—¿Y por qué no? Ya era hora de mandarlo todo a la mierda. —El grupo de cuatro estudiantes salían a paso rápido por la puerta de la facultad escupiendo bocanadas de vaho. Era más de medio día, pero las temperaturas seguían sin subir de los tres grados.
—Mañana te darán la carta de expulsión ¡joder!, sólo queda un año para largarnos de aquí.
—“Os queda” —maticé sin bajar la marcha— yo todavía arrastro asignaturas del semestre pasado, “sus señorías” jamás me librarían de la cadena perpetua.
—¡Algo que podías haber remediado haciendo los trabajos que se te pidieron!
—¡No podía escribir sobre gilipolleces así! —Me giré tan bruscamente, que mis compañeros por poco se caen— ¡No repitiendo las mismas palabras que ya existen en otros libros! Todos conocen qué pasó en Auschwitz ¿Querían datos? ¡Para eso están los putos libros de historia! —Me crucé de brazos. Yo era el más alto de todos aunque bastante desgarbado.
Tenía el pelo mojado por la niebla, llevaba el horrible abrigo negro y largo, obligatorio para todos los estudiantes, abierto como si para mí el frío no supusiera ningún problema. Con la cara más desafiante que pude poner, comencé a imitar a voz en grito al rector universitario: “El 27 de enero de 1945 las tropas soviéticas entraron en Auschwitz. Se trataba del mayor complejo de campos de concentración creado por el régimen nazi y administrado por las SS. Tenía como finalidad, la reclusión de los considerados como, enemigos del régimen, el suministro de mano de obra forzada y la eliminación física de los recluidos. En él, se empleó por primera vez el mortífero gas Zyklon B, novecientos mil judíos fueron asesinados…”
—¡Callate! ¿No has tenido suficiente? —Allí estaban mis cuatro compañeros. Los mejores amigos que había tenido durante el año y medio que llevaba en aquel maldito lugar ¡Joder!
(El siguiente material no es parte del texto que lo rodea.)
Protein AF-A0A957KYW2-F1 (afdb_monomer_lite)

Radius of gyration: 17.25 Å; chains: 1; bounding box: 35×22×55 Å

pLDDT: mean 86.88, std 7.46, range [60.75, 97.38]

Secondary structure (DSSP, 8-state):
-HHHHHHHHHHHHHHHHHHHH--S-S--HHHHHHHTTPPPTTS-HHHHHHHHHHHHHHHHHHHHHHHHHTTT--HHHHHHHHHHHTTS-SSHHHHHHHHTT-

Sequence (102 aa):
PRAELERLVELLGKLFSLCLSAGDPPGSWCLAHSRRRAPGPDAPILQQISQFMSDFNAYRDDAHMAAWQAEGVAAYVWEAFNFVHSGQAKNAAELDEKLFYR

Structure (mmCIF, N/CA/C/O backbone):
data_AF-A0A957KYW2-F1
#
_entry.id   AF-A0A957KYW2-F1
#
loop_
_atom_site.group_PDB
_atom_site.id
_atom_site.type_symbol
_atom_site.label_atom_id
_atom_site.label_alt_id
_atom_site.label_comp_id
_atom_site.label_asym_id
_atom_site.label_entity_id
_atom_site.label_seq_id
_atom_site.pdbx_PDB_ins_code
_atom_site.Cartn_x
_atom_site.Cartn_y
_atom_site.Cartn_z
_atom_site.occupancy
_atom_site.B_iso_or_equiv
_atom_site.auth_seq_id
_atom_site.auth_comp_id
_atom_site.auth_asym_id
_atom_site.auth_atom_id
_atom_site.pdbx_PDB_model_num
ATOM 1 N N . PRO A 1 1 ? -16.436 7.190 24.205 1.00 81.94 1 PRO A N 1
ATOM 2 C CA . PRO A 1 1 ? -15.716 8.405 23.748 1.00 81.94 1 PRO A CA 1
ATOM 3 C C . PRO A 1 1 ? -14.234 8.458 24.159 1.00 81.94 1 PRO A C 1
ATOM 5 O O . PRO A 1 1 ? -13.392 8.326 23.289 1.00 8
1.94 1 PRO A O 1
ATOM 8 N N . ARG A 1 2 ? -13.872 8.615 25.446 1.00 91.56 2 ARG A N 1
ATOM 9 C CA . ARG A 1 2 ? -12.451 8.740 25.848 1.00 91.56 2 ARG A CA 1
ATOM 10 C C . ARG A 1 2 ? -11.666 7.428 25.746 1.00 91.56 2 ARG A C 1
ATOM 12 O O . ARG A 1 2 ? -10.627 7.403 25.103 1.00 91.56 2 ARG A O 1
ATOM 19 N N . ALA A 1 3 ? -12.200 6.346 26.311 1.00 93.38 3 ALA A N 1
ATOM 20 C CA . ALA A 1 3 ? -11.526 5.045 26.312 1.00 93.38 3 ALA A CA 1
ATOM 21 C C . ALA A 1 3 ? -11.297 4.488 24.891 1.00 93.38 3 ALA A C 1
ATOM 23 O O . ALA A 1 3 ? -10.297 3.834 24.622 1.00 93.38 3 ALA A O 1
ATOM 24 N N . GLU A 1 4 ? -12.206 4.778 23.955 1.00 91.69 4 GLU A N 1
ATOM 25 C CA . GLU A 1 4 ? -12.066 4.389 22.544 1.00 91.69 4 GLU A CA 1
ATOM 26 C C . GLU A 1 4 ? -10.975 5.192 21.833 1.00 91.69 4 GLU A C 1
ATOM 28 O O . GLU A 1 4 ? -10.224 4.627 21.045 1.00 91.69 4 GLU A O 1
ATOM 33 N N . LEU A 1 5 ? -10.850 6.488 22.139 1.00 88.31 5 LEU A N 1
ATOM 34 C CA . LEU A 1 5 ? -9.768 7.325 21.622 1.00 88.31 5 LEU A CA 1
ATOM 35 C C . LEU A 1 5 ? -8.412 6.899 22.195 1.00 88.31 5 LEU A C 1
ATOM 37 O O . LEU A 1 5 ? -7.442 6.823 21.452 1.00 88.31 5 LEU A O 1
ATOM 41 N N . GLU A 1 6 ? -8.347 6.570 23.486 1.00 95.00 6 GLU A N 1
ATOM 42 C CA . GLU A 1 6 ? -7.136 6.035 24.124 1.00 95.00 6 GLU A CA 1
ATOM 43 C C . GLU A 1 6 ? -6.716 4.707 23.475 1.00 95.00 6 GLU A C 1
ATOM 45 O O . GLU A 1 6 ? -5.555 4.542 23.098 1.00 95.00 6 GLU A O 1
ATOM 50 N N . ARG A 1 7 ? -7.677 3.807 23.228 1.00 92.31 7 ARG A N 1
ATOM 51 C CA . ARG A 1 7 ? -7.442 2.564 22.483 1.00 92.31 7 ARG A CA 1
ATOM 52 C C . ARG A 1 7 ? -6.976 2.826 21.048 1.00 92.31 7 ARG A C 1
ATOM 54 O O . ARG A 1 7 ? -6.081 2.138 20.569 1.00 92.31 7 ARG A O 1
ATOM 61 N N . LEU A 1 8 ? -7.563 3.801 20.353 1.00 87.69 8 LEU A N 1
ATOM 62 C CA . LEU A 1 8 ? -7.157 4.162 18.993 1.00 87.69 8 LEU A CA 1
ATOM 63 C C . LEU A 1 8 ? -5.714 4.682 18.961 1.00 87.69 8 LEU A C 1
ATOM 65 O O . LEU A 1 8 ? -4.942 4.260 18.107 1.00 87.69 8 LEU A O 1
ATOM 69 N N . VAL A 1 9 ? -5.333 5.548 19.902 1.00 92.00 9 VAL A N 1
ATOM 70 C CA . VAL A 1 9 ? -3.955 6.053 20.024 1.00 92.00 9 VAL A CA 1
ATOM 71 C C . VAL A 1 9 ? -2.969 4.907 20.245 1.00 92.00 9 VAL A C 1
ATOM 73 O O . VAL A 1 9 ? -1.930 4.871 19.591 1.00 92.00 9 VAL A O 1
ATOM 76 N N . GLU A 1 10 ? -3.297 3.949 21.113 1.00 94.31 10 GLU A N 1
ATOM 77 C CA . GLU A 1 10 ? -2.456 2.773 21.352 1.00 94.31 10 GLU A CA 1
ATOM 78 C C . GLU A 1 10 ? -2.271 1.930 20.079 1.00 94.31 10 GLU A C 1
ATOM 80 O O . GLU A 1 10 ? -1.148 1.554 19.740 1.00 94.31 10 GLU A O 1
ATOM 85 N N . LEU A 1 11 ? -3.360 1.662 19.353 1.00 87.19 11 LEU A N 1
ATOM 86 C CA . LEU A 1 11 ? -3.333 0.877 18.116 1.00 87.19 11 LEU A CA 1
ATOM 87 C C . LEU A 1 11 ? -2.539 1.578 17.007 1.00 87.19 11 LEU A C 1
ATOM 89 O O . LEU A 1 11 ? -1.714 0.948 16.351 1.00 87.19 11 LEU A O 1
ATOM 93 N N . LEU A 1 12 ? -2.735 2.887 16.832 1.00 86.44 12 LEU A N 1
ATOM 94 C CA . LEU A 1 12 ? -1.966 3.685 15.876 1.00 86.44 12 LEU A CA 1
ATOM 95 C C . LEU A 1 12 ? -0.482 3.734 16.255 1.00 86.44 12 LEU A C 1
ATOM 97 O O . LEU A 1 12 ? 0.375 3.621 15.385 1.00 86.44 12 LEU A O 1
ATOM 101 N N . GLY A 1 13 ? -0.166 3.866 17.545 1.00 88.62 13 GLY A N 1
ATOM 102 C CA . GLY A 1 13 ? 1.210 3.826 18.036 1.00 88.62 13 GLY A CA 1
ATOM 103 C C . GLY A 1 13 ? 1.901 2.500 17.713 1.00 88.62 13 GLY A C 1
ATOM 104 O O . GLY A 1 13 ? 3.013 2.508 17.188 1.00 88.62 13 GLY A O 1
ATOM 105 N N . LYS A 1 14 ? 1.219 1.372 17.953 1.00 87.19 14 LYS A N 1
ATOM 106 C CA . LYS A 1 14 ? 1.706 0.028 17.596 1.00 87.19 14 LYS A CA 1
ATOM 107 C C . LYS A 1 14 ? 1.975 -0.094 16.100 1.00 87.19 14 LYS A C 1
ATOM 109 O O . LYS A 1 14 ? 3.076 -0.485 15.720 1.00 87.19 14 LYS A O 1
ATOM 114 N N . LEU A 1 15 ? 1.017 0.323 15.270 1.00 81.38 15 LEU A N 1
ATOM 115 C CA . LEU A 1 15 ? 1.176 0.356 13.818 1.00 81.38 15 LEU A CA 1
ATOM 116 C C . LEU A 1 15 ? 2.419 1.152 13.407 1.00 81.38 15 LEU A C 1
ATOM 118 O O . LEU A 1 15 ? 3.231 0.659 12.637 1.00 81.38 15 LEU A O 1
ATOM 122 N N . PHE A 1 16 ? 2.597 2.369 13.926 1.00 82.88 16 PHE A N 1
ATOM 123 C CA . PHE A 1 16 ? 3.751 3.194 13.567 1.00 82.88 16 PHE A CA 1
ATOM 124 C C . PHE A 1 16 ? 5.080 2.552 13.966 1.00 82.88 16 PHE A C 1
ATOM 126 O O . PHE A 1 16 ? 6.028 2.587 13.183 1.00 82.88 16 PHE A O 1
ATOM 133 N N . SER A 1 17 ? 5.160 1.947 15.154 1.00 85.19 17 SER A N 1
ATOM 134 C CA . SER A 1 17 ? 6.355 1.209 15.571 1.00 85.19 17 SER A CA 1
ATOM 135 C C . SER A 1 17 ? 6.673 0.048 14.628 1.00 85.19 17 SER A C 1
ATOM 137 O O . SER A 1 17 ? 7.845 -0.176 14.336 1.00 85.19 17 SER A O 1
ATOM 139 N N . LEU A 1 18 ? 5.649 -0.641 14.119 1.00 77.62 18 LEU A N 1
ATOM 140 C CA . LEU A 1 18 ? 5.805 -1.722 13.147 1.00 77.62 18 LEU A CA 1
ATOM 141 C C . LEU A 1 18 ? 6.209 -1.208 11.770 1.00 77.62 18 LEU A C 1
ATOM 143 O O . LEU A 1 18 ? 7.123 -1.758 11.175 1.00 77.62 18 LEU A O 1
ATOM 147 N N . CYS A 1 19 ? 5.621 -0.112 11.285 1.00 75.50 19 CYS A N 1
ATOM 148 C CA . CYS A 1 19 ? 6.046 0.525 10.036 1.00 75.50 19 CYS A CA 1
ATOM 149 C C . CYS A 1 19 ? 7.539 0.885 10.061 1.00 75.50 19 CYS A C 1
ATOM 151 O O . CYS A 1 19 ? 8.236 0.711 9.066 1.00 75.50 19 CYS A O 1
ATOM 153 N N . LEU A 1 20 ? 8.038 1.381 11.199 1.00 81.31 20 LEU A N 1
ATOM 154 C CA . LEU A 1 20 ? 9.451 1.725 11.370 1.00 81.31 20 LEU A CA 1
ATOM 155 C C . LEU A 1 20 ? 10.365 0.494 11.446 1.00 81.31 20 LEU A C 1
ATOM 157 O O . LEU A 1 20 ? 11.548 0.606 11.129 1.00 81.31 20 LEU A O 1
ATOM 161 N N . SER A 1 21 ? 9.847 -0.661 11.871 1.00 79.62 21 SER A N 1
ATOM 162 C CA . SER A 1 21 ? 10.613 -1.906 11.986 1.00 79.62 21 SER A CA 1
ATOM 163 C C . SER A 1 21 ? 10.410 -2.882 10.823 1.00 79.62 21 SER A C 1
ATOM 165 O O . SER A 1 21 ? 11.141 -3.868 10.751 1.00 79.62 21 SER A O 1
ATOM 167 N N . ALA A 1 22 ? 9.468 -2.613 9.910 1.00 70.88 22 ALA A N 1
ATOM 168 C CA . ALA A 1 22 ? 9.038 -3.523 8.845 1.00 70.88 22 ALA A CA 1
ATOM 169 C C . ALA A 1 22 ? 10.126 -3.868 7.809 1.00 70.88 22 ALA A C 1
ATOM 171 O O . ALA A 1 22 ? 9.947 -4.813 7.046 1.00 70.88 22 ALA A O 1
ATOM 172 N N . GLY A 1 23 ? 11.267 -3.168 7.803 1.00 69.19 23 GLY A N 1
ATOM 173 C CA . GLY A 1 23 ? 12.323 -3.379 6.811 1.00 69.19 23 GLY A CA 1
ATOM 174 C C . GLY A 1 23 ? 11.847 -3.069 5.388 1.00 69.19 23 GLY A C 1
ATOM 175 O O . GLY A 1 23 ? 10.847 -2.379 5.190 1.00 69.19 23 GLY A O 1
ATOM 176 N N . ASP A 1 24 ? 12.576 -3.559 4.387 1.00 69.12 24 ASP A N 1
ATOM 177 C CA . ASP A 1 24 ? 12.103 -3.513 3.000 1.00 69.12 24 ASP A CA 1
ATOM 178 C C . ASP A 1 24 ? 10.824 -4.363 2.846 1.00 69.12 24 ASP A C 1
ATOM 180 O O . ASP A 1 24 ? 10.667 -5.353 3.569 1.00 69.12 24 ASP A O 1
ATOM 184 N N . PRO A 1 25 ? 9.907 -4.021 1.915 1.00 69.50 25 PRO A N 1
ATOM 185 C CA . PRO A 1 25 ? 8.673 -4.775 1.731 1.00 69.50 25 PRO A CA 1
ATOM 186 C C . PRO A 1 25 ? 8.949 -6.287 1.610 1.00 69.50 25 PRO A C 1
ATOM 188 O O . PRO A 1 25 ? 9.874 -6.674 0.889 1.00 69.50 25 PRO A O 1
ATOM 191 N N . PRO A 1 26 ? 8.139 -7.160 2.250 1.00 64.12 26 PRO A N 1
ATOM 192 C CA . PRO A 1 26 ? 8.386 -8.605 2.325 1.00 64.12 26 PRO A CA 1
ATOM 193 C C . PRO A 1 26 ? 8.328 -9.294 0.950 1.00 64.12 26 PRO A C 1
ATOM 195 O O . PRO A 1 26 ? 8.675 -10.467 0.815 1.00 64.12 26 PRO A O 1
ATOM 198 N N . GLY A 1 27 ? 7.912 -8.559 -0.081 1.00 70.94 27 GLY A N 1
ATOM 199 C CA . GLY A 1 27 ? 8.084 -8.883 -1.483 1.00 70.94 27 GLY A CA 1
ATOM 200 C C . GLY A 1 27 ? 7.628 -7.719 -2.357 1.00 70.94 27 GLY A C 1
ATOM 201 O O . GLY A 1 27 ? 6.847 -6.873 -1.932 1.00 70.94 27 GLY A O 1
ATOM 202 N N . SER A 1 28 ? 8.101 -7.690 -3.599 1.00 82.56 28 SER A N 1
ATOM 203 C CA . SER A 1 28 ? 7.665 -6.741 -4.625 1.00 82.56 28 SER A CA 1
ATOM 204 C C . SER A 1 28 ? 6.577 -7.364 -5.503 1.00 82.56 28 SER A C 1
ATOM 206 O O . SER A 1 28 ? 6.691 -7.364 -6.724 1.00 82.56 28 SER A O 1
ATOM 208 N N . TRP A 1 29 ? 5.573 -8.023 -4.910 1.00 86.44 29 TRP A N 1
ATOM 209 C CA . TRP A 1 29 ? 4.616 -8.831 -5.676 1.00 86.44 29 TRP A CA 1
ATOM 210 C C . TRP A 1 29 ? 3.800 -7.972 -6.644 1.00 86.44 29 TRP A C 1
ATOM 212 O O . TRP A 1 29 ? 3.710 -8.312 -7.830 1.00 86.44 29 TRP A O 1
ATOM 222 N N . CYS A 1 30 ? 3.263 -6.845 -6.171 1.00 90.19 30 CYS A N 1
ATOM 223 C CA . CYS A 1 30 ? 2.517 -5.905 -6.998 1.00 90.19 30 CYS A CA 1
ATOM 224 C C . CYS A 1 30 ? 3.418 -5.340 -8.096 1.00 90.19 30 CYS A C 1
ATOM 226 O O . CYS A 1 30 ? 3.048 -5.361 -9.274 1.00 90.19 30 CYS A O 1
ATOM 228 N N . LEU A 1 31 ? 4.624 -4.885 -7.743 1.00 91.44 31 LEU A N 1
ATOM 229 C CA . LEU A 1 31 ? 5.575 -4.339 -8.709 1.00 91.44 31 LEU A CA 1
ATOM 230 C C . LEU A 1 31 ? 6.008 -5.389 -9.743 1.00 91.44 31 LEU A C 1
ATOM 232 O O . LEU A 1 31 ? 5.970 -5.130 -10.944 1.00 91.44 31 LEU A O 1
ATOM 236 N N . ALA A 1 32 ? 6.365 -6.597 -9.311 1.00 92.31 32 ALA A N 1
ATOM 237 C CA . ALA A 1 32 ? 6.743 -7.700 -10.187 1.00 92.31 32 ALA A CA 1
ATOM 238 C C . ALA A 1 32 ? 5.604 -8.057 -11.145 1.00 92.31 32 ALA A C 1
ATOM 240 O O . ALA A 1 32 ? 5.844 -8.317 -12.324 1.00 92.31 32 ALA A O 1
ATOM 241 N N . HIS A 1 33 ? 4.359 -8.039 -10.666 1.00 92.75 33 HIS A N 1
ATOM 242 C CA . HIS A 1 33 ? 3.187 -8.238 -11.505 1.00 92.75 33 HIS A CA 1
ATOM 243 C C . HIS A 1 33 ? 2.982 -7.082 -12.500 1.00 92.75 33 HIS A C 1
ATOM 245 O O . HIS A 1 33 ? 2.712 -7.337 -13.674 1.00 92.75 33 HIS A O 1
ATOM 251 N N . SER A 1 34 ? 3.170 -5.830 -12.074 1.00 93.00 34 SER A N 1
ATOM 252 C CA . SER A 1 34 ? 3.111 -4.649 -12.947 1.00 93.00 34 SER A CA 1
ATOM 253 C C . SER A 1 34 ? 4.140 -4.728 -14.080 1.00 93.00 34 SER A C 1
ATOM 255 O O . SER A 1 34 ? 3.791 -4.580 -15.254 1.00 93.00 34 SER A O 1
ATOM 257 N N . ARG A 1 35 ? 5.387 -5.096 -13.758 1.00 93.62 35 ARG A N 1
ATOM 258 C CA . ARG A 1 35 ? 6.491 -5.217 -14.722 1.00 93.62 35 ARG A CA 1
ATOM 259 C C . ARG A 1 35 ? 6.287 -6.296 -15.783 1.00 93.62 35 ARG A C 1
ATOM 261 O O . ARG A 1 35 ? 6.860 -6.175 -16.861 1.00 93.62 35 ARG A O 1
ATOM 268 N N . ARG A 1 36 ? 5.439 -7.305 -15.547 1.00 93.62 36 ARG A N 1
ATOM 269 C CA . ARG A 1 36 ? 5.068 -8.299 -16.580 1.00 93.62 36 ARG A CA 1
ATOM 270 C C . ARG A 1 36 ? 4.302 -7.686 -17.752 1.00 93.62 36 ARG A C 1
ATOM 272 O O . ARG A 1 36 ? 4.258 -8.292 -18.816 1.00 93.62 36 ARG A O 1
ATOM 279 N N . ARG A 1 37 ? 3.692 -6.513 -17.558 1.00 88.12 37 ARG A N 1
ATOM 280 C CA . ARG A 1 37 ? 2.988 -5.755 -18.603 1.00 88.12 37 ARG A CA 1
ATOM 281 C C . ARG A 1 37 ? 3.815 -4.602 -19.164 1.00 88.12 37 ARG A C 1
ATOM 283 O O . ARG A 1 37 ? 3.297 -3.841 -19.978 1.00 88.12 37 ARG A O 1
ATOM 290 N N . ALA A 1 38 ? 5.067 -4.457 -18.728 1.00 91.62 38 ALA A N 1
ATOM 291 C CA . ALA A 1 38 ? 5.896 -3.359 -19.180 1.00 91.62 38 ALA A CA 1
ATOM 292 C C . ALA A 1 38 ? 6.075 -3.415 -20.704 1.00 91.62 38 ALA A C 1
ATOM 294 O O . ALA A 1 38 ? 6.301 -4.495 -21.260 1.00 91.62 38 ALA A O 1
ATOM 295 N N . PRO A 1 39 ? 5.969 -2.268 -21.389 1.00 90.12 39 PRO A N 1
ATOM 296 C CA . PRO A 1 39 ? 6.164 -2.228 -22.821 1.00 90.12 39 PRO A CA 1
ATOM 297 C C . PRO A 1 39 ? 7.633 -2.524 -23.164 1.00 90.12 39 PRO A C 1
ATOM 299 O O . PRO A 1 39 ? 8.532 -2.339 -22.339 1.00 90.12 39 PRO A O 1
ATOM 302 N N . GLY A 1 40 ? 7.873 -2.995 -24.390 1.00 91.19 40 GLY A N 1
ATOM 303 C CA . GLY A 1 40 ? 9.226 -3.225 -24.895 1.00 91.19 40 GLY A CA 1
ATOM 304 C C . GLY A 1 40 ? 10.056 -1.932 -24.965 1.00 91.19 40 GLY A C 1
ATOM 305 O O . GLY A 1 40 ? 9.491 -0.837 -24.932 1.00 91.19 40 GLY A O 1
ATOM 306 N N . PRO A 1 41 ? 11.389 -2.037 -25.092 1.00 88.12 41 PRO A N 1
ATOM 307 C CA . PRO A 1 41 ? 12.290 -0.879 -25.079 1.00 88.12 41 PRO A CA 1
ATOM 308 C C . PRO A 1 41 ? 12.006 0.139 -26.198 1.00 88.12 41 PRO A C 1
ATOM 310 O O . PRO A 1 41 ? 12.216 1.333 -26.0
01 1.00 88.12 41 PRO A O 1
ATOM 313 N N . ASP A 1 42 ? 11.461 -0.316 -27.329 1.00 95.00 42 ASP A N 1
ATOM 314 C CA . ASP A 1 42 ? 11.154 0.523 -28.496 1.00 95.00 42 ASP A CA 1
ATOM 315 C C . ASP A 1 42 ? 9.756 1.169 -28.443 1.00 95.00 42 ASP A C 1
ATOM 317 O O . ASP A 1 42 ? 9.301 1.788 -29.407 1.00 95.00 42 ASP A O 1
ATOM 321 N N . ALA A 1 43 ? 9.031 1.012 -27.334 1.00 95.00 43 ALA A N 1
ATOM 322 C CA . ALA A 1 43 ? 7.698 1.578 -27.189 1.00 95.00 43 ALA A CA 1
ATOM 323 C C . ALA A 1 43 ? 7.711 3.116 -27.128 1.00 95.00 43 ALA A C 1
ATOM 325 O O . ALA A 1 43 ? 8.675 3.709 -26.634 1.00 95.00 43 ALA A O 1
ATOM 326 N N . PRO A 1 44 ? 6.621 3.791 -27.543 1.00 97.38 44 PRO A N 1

Estaban verdaderamente preocupados. Andy, un lumbreras en cualquier materia de la que quisieras hablar, me empujó con autentica rabia.
Era una cabeza más bajo que yo y pesaba por lo menos veinte kilos más. Siempre había sido un tío centrado y jamás le había visto perder los nervios. Jamás hasta ese momento, claro.
—¿No es esto lo que me estáis pidiendo? —El empujón me había sentado verdaderamente mal. Ellos podían hacer lo que quisieran, no veía por qué tenían que estar detrás de mí dándome el sermón.
Ya tenía bastante con las charlas de los profesores, “así es imposible…” “no vas a llegar a nada…” “con el dineral que se están gastando tus padres…” Y es que a mí no me interesaba ninguna asignatura. Solo literatura.
Me encanta escribir. Las demás las hago porque hay que hacerlas, y es verdad que podía haberlas aprobado si me hubiera dado la gana, pero francamente, me aburro muchísimo con los trabajos que nos obligan a hacer. Lo que realmente me gusta es escribir. Y a eso, nos enseñan bien poco en esta universidad de mierda.
—¡A mí me la pela! ¡Tú verás lo que haces! Siempre estás igual, siempre te has creído superior a todos nosotros con eso de “no someterte a las normas”. Haz lo que te dé la gana, el caso es que yo saldré de aquí con la carrera terminada, sin pensar que “he vendido mis principios y mis ideas” ¡Ya no somos unos críos! —Cámeron, el guaperas, y un lameculos del tres al cuarto que haría lo que fuera por no quedarse atrás en nada.
Era un tío y vago, pero se le daba realmente bien el deporte, por eso tenía ciertos privilegios con algunos profesores. Si hubiera sido él quien que me hubiera dado el empujón me hubiera caído de culo, era enorme.
Sin embargo, también por eso, conocía a mucha gente y nos habíamos corrido unas juergas increíbles juntos.
Y ahí estaba, diciéndome eso con un puto valor aplastante como si fuera una única verdad, como si cuanto más alto la dijera, más me fuera a convencer. Cuando lo cierto era, que todos sabíamos que muchos de sus trabajos de texto se los había hecho yo para que se pudiera ir con alguna tía a follar con suerte, a cambio de algo de dinero, que por otro lado, nunca me venía mal. Para mí era una forma de sacarme unas perras fácilmente, aunque siempre tenía que bajar un poco el nivel para que los profesores no se dieran cuenta de que había hecho trampa, así que, también me aburría bastante.
Miré a Andy, a Gavin al que por alguna extraña razón que no recuerdo, siempre habíamos llamado Bob, y me eché a reír. No era de forma irónica, no me estaba riendo de ellos tampoco, simplemente me hacía muchísima gracia verles ahí plantados, con sus largos abrigos, mirándome con cara de pena, cuando en realidad, quien sentía una infinita tristeza, era precisamente yo por ellos.
Acababa de mandar, muy educadamente a la mierda, al mayor plomo de profesor de literatura que se podía tener. Hoy nos había dicho en voz alta la calificación de un ejercicio, que había sido el único por el que había tenido interés en lo que me parecía una eternidad de curso. “Nuestra primera obra” ¡Joder! Por fin nos daban vía libre tanto en la temática, como en la forma, podía ser en verso, en prosa… Nos concedían un mundo entero de posibilidades, nos liberaban de la jaula como se libera a un pájaro que echa a volar hacia el cielo.
Seguí riéndome tanto, que mis compañeros empezaron a balancearse haciéndome ver que se sentían incómodos, pero no podía parar. Lo juro.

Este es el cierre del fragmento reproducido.